The only reason that the DVD service has remained around as long as it has, is that it’s actually the most profitable-per-customer branch of Netflix’s service. The remaining 3 million DVD.com subscribers together contributed close to $53 million to Netflix’s profits during its last quarter, which equals out to $17.66 in profit per member, per quarter. Netflix has refined DVD.com since its inception to be even more smooth and profitable, although it’s no secret how, as any subscriber could tell you—they’ve eliminated vast chunks of their former DVD collection.

Still, it’s also clear why 3 million people are still subscribed—even after being neutered in recent years, the Netflix DVD library is ridiculously vast, and far bigger and more detailed than the streaming library ever will be. DVD.com subscribers (of which I have been one for more than a decade) tend to be cinephiles; people looking for obscure movies that the primary streaming service would never bother to acquire or display. For $7.99 a month, you can get access to an extremely detailed video store of sorts … but it seems like that opportunity won’t last forever.

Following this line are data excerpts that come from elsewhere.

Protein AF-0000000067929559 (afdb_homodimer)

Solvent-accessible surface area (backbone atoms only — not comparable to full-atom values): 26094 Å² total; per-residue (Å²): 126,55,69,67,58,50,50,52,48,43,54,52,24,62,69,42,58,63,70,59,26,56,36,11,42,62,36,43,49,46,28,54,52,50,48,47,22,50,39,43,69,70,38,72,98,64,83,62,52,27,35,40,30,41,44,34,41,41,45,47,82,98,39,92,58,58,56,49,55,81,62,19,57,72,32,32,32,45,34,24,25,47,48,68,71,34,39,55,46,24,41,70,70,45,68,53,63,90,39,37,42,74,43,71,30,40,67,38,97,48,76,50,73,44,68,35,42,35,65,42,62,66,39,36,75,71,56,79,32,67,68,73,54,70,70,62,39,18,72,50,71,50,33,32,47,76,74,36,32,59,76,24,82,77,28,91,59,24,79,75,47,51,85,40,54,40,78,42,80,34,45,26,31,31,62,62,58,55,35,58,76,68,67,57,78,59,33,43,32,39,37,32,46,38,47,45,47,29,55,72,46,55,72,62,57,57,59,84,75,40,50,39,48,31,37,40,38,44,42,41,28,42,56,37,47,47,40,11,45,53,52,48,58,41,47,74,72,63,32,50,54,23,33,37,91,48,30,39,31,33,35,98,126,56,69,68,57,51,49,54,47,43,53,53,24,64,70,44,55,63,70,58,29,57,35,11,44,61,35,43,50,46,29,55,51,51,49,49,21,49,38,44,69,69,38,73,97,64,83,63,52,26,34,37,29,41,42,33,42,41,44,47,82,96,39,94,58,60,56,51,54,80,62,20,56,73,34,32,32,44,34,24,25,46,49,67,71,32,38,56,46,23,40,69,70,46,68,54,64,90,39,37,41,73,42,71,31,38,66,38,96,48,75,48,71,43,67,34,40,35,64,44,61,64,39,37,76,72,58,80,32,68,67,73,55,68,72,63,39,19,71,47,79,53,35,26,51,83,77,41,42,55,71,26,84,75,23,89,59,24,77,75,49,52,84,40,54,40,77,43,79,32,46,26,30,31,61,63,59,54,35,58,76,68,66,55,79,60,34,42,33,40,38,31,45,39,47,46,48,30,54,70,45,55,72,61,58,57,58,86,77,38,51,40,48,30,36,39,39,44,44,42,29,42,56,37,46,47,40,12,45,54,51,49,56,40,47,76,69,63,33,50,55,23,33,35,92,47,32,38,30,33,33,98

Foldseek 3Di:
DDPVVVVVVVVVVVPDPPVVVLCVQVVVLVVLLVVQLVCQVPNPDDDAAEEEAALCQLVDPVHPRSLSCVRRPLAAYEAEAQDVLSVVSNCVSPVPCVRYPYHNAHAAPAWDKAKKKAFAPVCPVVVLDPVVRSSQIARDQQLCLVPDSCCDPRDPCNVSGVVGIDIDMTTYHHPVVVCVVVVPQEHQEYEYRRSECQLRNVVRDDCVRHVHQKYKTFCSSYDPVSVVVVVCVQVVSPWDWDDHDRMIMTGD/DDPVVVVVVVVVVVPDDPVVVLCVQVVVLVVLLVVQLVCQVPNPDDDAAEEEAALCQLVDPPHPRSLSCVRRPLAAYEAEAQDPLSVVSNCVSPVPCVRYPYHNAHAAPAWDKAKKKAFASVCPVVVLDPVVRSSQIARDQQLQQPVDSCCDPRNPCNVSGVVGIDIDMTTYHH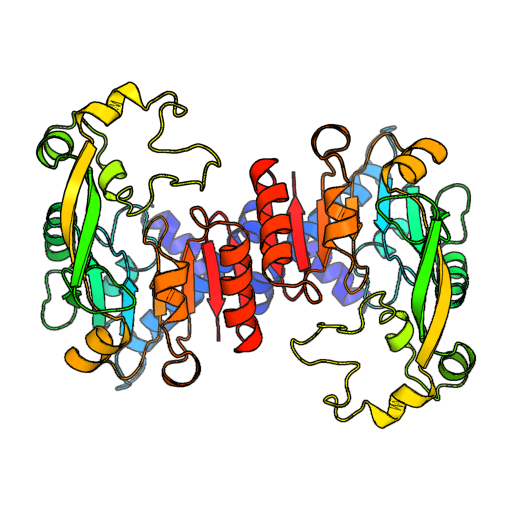PVVVCVVVVPQEHQEYEYRRSECQLRNVVRDDCVRHVHQKYKTFCSRYDPVSVVVVVCVQVVSPWDWDDHDRMIMTGD

Structure (mmCIF, N/CA/C/O backbone):
data_AF-0000000067929559-model_v1
#
loop_
_entity.id
_entity.type
_entity.pdbx_description
1 polymer 'Methyltransferase FkbM family'
#
loop_
_atom_site.group_PDB
_atom_site.id
_atom_site.type_symbol
_atom_site.label_atom_id
_atom_site.label_alt_id
_atom_site.label_comp_id
_atom_site.label_asym_id
_atom_site.label_entity_id
_atom_site.label_seq_id
_atom_site.pdbx_PDB_ins_code
_atom_site.Cartn_x
_atom_site.Cartn_y
_atom_site.Cartn_z
_atom_site.occupancy
_atom_site.B_iso_or_equiv
_atom_site.auth_seq_id
_atom_site.auth_comp_id
_atom_site.auth_asym_id
_atom_site.auth_atom_id
_atom_site.pdbx_PDB_model_num
ATOM 1 N N . MET A 1 1 ? -10.648 7.27 21.062 1 40.5 1 MET A N 1
ATOM 2 C CA . MET A 1 1 ? -10.078 6.027 21.578 1 40.5 1 MET A CA 1
ATOM 3 C C . MET A 1 1 ? -9.82 6.137 23.078 1 40.5 1 MET A C 1
ATOM 5 O O . MET A 1 1 ? -9.32 7.156 23.547 1 40.5 1 MET A O 1
ATOM 9 N N . SER A 1 2 ? -10.344 5.281 23.719 1 45.12 2 SER A N 1
ATOM 10 C CA . SER A 1 2 ? -10.156 5.328 25.172 1 45.12 2 SER A CA 1
ATOM 11 C C . SER A 1 2 ? -8.672 5.348 25.531 1 45.12 2 SER A C 1
ATOM 13 O O . SER A 1 2 ? -7.836 4.879 24.766 1 45.12 2 SER A O 1
ATOM 15 N N . SER A 1 3 ? -8.352 6.125 26.609 1 50.62 3 SER A N 1
ATOM 16 C CA . SER A 1 3 ? -7.02 6.301 27.172 1 50.62 3 SER A CA 1
ATOM 17 C C . SER A 1 3 ? -6.285 4.969 27.281 1 50.62 3 SER A C 1
ATOM 19 O O . SER A 1 3 ? -5.105 4.875 26.938 1 50.62 3 SER A O 1
ATOM 21 N N . VAL A 1 4 ? -7.008 3.889 27.703 1 43.16 4 VAL A N 1
ATOM 22 C CA . VAL A 1 4 ? -6.41 2.572 27.906 1 43.16 4 VAL A CA 1
ATOM 23 C C . VAL A 1 4 ? -6.02 1.968 26.562 1 43.16 4 VAL A C 1
ATOM 25 O O . VAL A 1 4 ? -4.949 1.373 26.422 1 43.16 4 VAL A O 1
ATOM 28 N N . SER A 1 5 ? -6.883 2.318 25.672 1 57.84 5 SER A N 1
ATOM 29 C CA . SER A 1 5 ? -6.625 1.763 24.344 1 57.84 5 SER A CA 1
ATOM 30 C C . SER A 1 5 ? -5.438 2.445 23.672 1 57.84 5 SER A C 1
ATOM 32 O O . SER A 1 5 ? -4.59 1.781 23.078 1 57.84 5 SER A O 1
ATOM 34 N N . SER A 1 6 ? -5.234 3.676 24.078 1 65.06 6 SER A N 1
ATOM 35 C CA . SER A 1 6 ? -4.109 4.422 23.531 1 65.06 6 SER A CA 1
ATOM 36 C C . SER A 1 6 ? -2.789 3.98 24.156 1 65.06 6 SER A C 1
ATOM 38 O O . SER A 1 6 ? -1.792 3.799 23.453 1 65.06 6 SER A O 1
ATOM 40 N N . PHE A 1 7 ? -2.885 3.727 25.5 1 65 7 PHE A N 1
ATOM 41 C CA . PHE A 1 7 ? -1.682 3.312 26.203 1 65 7 PHE A CA 1
ATOM 42 C C . PHE A 1 7 ? -1.24 1.924 25.766 1 65 7 PHE A C 1
ATOM 44 O O . PHE A 1 7 ? -0.051 1.686 25.547 1 65 7 PHE A O 1
ATOM 51 N N . ALA A 1 8 ? -2.234 0.989 25.672 1 61.84 8 ALA A N 1
ATOM 52 C CA . ALA A 1 8 ? -1.913 -0.359 25.203 1 61.84 8 ALA A CA 1
ATOM 53 C C . ALA A 1 8 ? -1.289 -0.326 23.812 1 61.84 8 ALA A C 1
ATOM 55 O O . ALA A 1 8 ? -0.319 -1.04 23.547 1 61.84 8 ALA A O 1
ATOM 56 N N . ARG A 1 9 ? -1.789 0.543 22.984 1 69.44 9 ARG A N 1
ATOM 57 C CA . ARG A 1 9 ? -1.257 0.7 21.641 1 69.44 9 ARG A CA 1
ATOM 58 C C . ARG A 1 9 ? 0.18 1.21 21.672 1 69.44 9 ARG A C 1
ATOM 60 O O . ARG A 1 9 ? 1.024 0.752 20.891 1 69.44 9 ARG A O 1
ATOM 67 N N . ILE A 1 10 ? 0.387 2.111 22.531 1 68.31 10 ILE A N 1
ATOM 68 C CA . ILE A 1 10 ? 1.721 2.693 22.656 1 68.31 10 ILE A CA 1
ATOM 69 C C . ILE A 1 10 ? 2.707 1.628 23.141 1 68.31 10 ILE A C 1
ATOM 71 O O . ILE A 1 10 ? 3.777 1.457 22.547 1 68.31 10 ILE A O 1
ATOM 75 N N . LEU A 1 11 ? 2.309 0.895 24.141 1 67.81 11 LEU A N 1
ATOM 76 C CA . LEU A 1 11 ? 3.178 -0.142 24.688 1 67.81 11 LEU A CA 1
ATOM 77 C C . LEU A 1 11 ? 3.457 -1.221 23.641 1 67.81 11 LEU A C 1
ATOM 79 O O . LEU A 1 11 ? 4.598 -1.66 23.484 1 67.81 11 LEU A O 1
ATOM 83 N N . LEU A 1 12 ? 2.412 -1.566 22.984 1 64.81 12 LEU A N 1
ATOM 84 C CA . LEU A 1 12 ? 2.561 -2.566 21.938 1 64.81 12 LEU A CA 1
ATOM 85 C C . LEU A 1 12 ? 3.486 -2.064 20.828 1 64.81 12 LEU A C 1
ATOM 87 O O . LEU A 1 12 ? 4.363 -2.795 20.375 1 64.81 12 LEU A O 1
ATOM 91 N N . SER A 1 13 ? 3.309 -0.837 20.469 1 67.44 13 SER A N 1
ATOM 92 C CA . SER A 1 13 ? 4.109 -0.265 19.391 1 67.44 13 SER A CA 1
ATOM 93 C C . SER A 1 13 ? 5.574 -0.158 19.781 1 67.44 13 SER A C 1
ATOM 95 O O . SER A 1 13 ? 6.465 -0.477 18.984 1 67.44 13 SER A O 1
ATOM 97 N N . LEU A 1 14 ? 5.762 0.22 20.984 1 68 14 LEU A N 1
ATOM 98 C CA . LEU A 1 14 ? 7.137 0.406 21.422 1 68 14 LEU A CA 1
ATOM 99 C C . LEU A 1 14 ? 7.832 -0.938 21.625 1 68 14 LEU A C 1
ATOM 101 O O . LEU A 1 14 ? 9.047 -1.043 21.453 1 68 14 LEU A O 1
ATOM 105 N N . GLY A 1 15 ? 7.055 -1.981 21.922 1 69.25 15 GLY A N 1
ATOM 106 C CA . GLY A 1 15 ? 7.609 -3.295 22.203 1 69.25 15 GLY A CA 1
ATOM 107 C C . GLY A 1 15 ? 7.965 -4.078 20.953 1 69.25 15 GLY A C 1
ATOM 108 O O . GLY A 1 15 ? 8.781 -5 21.016 1 69.25 15 GLY A O 1
ATOM 109 N N . LEU A 1 16 ? 7.422 -3.678 19.906 1 71.38 16 LEU A N 1
ATOM 110 C CA . LEU A 1 16 ? 7.672 -4.414 18.672 1 71.38 16 LEU A CA 1
ATOM 111 C C . LEU A 1 16 ? 8.719 -3.709 17.812 1 71.38 16 LEU A C 1
ATOM 113 O O . LEU A 1 16 ? 8.672 -2.488 17.641 1 71.38 16 LEU A O 1
ATOM 117 N N . PRO A 1 17 ? 9.75 -4.508 17.359 1 74.25 17 PRO A N 1
ATOM 118 C CA . PRO A 1 17 ? 10.703 -3.887 16.438 1 74.25 17 PRO A CA 1
ATOM 119 C C . PRO A 1 17 ? 10.039 -3.312 15.195 1 74.25 17 PRO A C 1
ATOM 121 O O . PRO A 1 17 ? 9.078 -3.895 14.68 1 74.25 17 PRO A O 1
ATOM 124 N N . ALA A 1 18 ? 10.484 -2.133 14.781 1 74.69 18 ALA A N 1
ATOM 125 C CA . ALA A 1 18 ? 9.922 -1.453 13.617 1 74.69 18 ALA A CA 1
ATOM 126 C C . ALA A 1 18 ? 9.883 -2.383 12.406 1 74.69 18 ALA A C 1
ATOM 128 O O . ALA A 1 18 ? 8.938 -2.352 11.617 1 74.69 18 ALA A O 1
ATOM 129 N N . GLY A 1 19 ? 10.938 -3.215 12.281 1 73.12 19 GLY A N 1
ATOM 130 C CA . GLY A 1 19 ? 10.992 -4.164 11.18 1 73.12 19 GLY A CA 1
ATOM 131 C C . GLY A 1 19 ? 9.82 -5.125 11.164 1 73.12 19 GLY A C 1
ATOM 132 O O . GLY A 1 19 ? 9.32 -5.492 10.102 1 73.12 19 GLY A O 1
ATOM 133 N N . LEU A 1 20 ? 9.398 -5.469 12.359 1 71.81 20 LEU A N 1
ATOM 134 C CA . LEU A 1 20 ? 8.258 -6.363 12.469 1 71.81 20 LEU A CA 1
ATOM 135 C C . LEU A 1 20 ? 6.973 -5.656 12.047 1 71.81 20 LEU A C 1
ATOM 137 O O . LEU A 1 20 ? 6.133 -6.238 11.359 1 71.81 20 LEU A O 1
ATOM 141 N N . LEU A 1 21 ? 6.816 -4.438 12.383 1 73.88 21 LEU A N 1
ATOM 142 C CA . LEU A 1 21 ? 5.641 -3.646 12.023 1 73.88 21 LEU A CA 1
ATOM 143 C C . LEU A 1 21 ? 5.566 -3.438 10.516 1 73.88 21 LEU A C 1
ATOM 145 O O . LEU A 1 21 ? 4.48 -3.486 9.93 1 73.88 21 LEU A O 1
ATOM 149 N N . ASP A 1 22 ? 6.738 -3.309 9.922 1 77.12 22 ASP A N 1
ATOM 150 C CA . ASP A 1 22 ? 6.812 -3.066 8.484 1 77.12 22 ASP A CA 1
ATOM 151 C C . ASP A 1 22 ? 6.5 -4.336 7.699 1 77.12 22 ASP A C 1
ATOM 153 O O . ASP A 1 22 ? 6.211 -4.273 6.5 1 77.12 22 ASP A O 1
ATOM 157 N N . ARG A 1 23 ? 6.543 -5.441 8.406 1 78.31 23 ARG A N 1
ATOM 158 C CA . ARG A 1 23 ? 6.359 -6.719 7.723 1 78.31 23 ARG A CA 1
ATOM 159 C C . ARG A 1 23 ? 4.957 -7.27 7.961 1 78.31 23 ARG A C 1
ATOM 161 O O . ARG A 1 23 ? 4.707 -8.461 7.754 1 78.31 23 ARG A O 1
ATOM 168 N N . GLY A 1 24 ? 4.07 -6.434 8.398 1 83.75 24 GLY A N 1
ATOM 169 C CA . GLY A 1 24 ? 2.721 -6.832 8.758 1 83.75 24 GLY A CA 1
ATOM 170 C C . GLY A 1 24 ? 2.039 -7.664 7.691 1 83.75 24 GLY A C 1
ATOM 171 O O . GLY A 1 24 ? 1.596 -8.781 7.953 1 83.75 24 GLY A O 1
ATOM 172 N N . PRO A 1 25 ? 2.062 -7.172 6.484 1 85.81 25 PRO A N 1
ATOM 173 C CA . PRO A 1 25 ? 1.372 -7.918 5.43 1 85.81 25 PRO A CA 1
ATOM 174 C C . PRO A 1 25 ? 1.994 -9.289 5.168 1 85.81 25 PRO A C 1
ATOM 176 O O . PRO A 1 25 ? 1.273 -10.281 5.02 1 85.81 25 PRO A O 1
ATOM 179 N N . ALA A 1 26 ? 3.307 -9.383 5.133 1 85.31 26 ALA A N 1
ATOM 180 C CA . ALA A 1 26 ? 3.984 -10.664 4.914 1 85.31 26 ALA A CA 1
ATOM 181 C C . ALA A 1 26 ? 3.717 -11.625 6.066 1 85.31 26 ALA A C 1
ATOM 183 O O . ALA A 1 26 ? 3.557 -12.828 5.855 1 85.31 26 ALA A O 1
ATOM 184 N N . LEU A 1 27 ? 3.705 -11.102 7.277 1 85.06 27 LEU A N 1
ATOM 185 C CA . LEU A 1 27 ? 3.414 -11.938 8.438 1 85.06 27 LEU A CA 1
ATOM 186 C C . LEU A 1 27 ? 1.971 -12.43 8.406 1 85.06 27 LEU A C 1
ATOM 188 O O . LEU A 1 27 ? 1.686 -13.555 8.828 1 85.06 27 LEU A O 1
ATOM 192 N N . HIS A 1 28 ? 1.085 -11.57 7.996 1 89.38 28 HIS A N 1
ATOM 193 C CA . HIS A 1 28 ? -0.293 -12.008 7.809 1 89.38 28 HIS A CA 1
ATOM 194 C C . HIS A 1 28 ? -0.377 -13.125 6.773 1 89.38 28 HIS A C 1
ATOM 196 O O . HIS A 1 28 ? -1.143 -14.078 6.945 1 89.38 28 HIS A O 1
ATOM 202 N N . GLY A 1 29 ? 0.406 -13.031 5.668 1 92 29 GLY A N 1
ATOM 203 C CA . GLY A 1 29 ? 0.494 -14.109 4.699 1 92 29 GLY A CA 1
ATOM 204 C C . GLY A 1 29 ? 0.982 -15.414 5.305 1 92 29 GLY A C 1
ATOM 205 O O . GLY A 1 29 ? 0.405 -16.469 5.059 1 92 29 GLY A O 1
ATOM 206 N N . THR A 1 30 ? 2.047 -15.305 6.07 1 89.62 30 THR A N 1
ATOM 207 C CA . THR A 1 30 ? 2.58 -16.484 6.754 1 89.62 30 THR A CA 1
ATOM 208 C C . THR A 1 30 ? 1.522 -17.109 7.66 1 89.62 30 THR A C 1
ATOM 210 O O . THR A 1 30 ? 1.37 -18.328 7.691 1 89.62 30 THR A O 1
ATOM 213 N N . LYS A 1 31 ? 0.816 -16.281 8.453 1 89.38 31 LYS A N 1
ATOM 214 C CA . LYS A 1 31 ? -0.265 -16.766 9.305 1 89.38 31 LYS A CA 1
ATOM 215 C C . LYS A 1 31 ? -1.326 -17.5 8.492 1 89.38 31 LYS A C 1
ATOM 217 O O . LYS A 1 31 ? -1.782 -18.578 8.891 1 89.38 31 LYS A O 1
ATOM 222 N N . PHE A 1 32 ? -1.74 -16.922 7.387 1 93.75 32 PHE A N 1
ATOM 223 C CA . PHE A 1 32 ? -2.74 -17.516 6.508 1 93.75 32 PHE A CA 1
ATOM 224 C C . PHE A 1 32 ? -2.299 -18.906 6.051 1 93.75 32 PHE A C 1
ATOM 226 O O . PHE A 1 32 ? -3.072 -19.859 6.121 1 93.75 32 PHE A O 1
ATOM 233 N N . LEU A 1 33 ? -1.083 -19.016 5.613 1 92.88 33 LEU A N 1
ATOM 234 C CA . LEU A 1 33 ? -0.548 -20.266 5.07 1 92.88 33 LEU A CA 1
ATOM 235 C C . LEU A 1 33 ? -0.334 -21.297 6.18 1 92.88 33 LEU A C 1
ATOM 237 O O . LEU A 1 33 ? -0.574 -22.484 5.98 1 92.88 33 LEU A O 1
ATOM 241 N N . ALA A 1 34 ? 0.141 -20.812 7.32 1 90.62 34 ALA A N 1
ATOM 242 C CA . ALA A 1 34 ? 0.301 -21.703 8.461 1 90.62 34 ALA A CA 1
ATOM 243 C C . ALA A 1 34 ? -1.04 -22.297 8.883 1 90.62 34 ALA A C 1
ATOM 245 O O . ALA A 1 34 ? -1.125 -23.484 9.211 1 90.62 34 ALA A O 1
ATOM 246 N N . LYS A 1 35 ? -2.049 -21.5 8.898 1 91 35 LYS A N 1
ATOM 247 C CA . LYS A 1 35 ? -3.389 -21.984 9.227 1 91 35 LYS A CA 1
ATOM 248 C C . LYS A 1 35 ? -3.865 -23 8.195 1 91 35 LYS A C 1
ATOM 250 O O . LYS A 1 35 ? -4.5 -24 8.547 1 91 35 LYS A O 1
ATOM 255 N N . ALA A 1 36 ? -3.586 -22.75 6.926 1 93.12 36 ALA A N 1
ATOM 256 C CA . ALA A 1 36 ? -3.932 -23.703 5.879 1 93.12 36 ALA A CA 1
ATOM 257 C C . ALA A 1 36 ? -3.238 -25.047 6.109 1 93.12 36 ALA A C 1
ATOM 259 O O . ALA A 1 36 ? -3.84 -26.109 5.918 1 93.12 36 ALA A O 1
ATOM 260 N N . ALA A 1 37 ? -1.991 -24.953 6.488 1 91.5 37 ALA A N 1
ATOM 261 C CA . ALA A 1 37 ? -1.231 -26.172 6.762 1 91.5 37 ALA A CA 1
ATOM 262 C C . ALA A 1 37 ? -1.84 -26.953 7.926 1 91.5 37 ALA A C 1
ATOM 264 O O . ALA A 1 37 ? -1.975 -28.172 7.859 1 91.5 37 ALA A O 1
ATOM 265 N N . LEU A 1 38 ? -2.174 -26.203 8.984 1 89.38 38 LEU A N 1
ATOM 266 C CA . LEU A 1 38 ? -2.777 -26.828 10.156 1 89.38 38 LEU A CA 1
ATOM 267 C C . LEU A 1 38 ? -4.125 -27.438 9.805 1 89.38 38 LEU A C 1
ATOM 269 O O . LEU A 1 38 ? -4.426 -28.562 10.227 1 89.38 38 LEU A O 1
ATOM 273 N N . LYS A 1 39 ? -4.895 -26.719 9.062 1 91.19 39 LYS A N 1
ATOM 274 C CA . LYS A 1 39 ? -6.199 -27.219 8.641 1 91.19 39 LYS A CA 1
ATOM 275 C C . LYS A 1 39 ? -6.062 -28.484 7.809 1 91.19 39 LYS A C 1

According to Variety, the DVD arm of Netflix’s operation continues to hemorrhage customers each year, at the rate of 190,000 every quarter in the last two years. At that rate, the service would be down to under 2 million by the end of 2019, and entirely out of customers by 2022, suggesting that Netflix would have no reason to keep the service going. One has to wonder who the subscribers are who are only now canceling their DVD accounts—seniors, perhaps?

For the sake of my own obscure film watching, this is disheartening news. Should the Netflix DVD library disappear, it will be the end of what was once one of the greatest and most complete compendiums of popular film on Earth. The streaming side of Netflix styles itself as a premium TV channel, rather than an ever-growing archive of movies—the service has plenty of benefits, but comprehensiveness is not one of them. As a customer, I can only hope that the DVD service levels out and finds a working balance.

It’s either that, or say goodbye to those red envelops forever.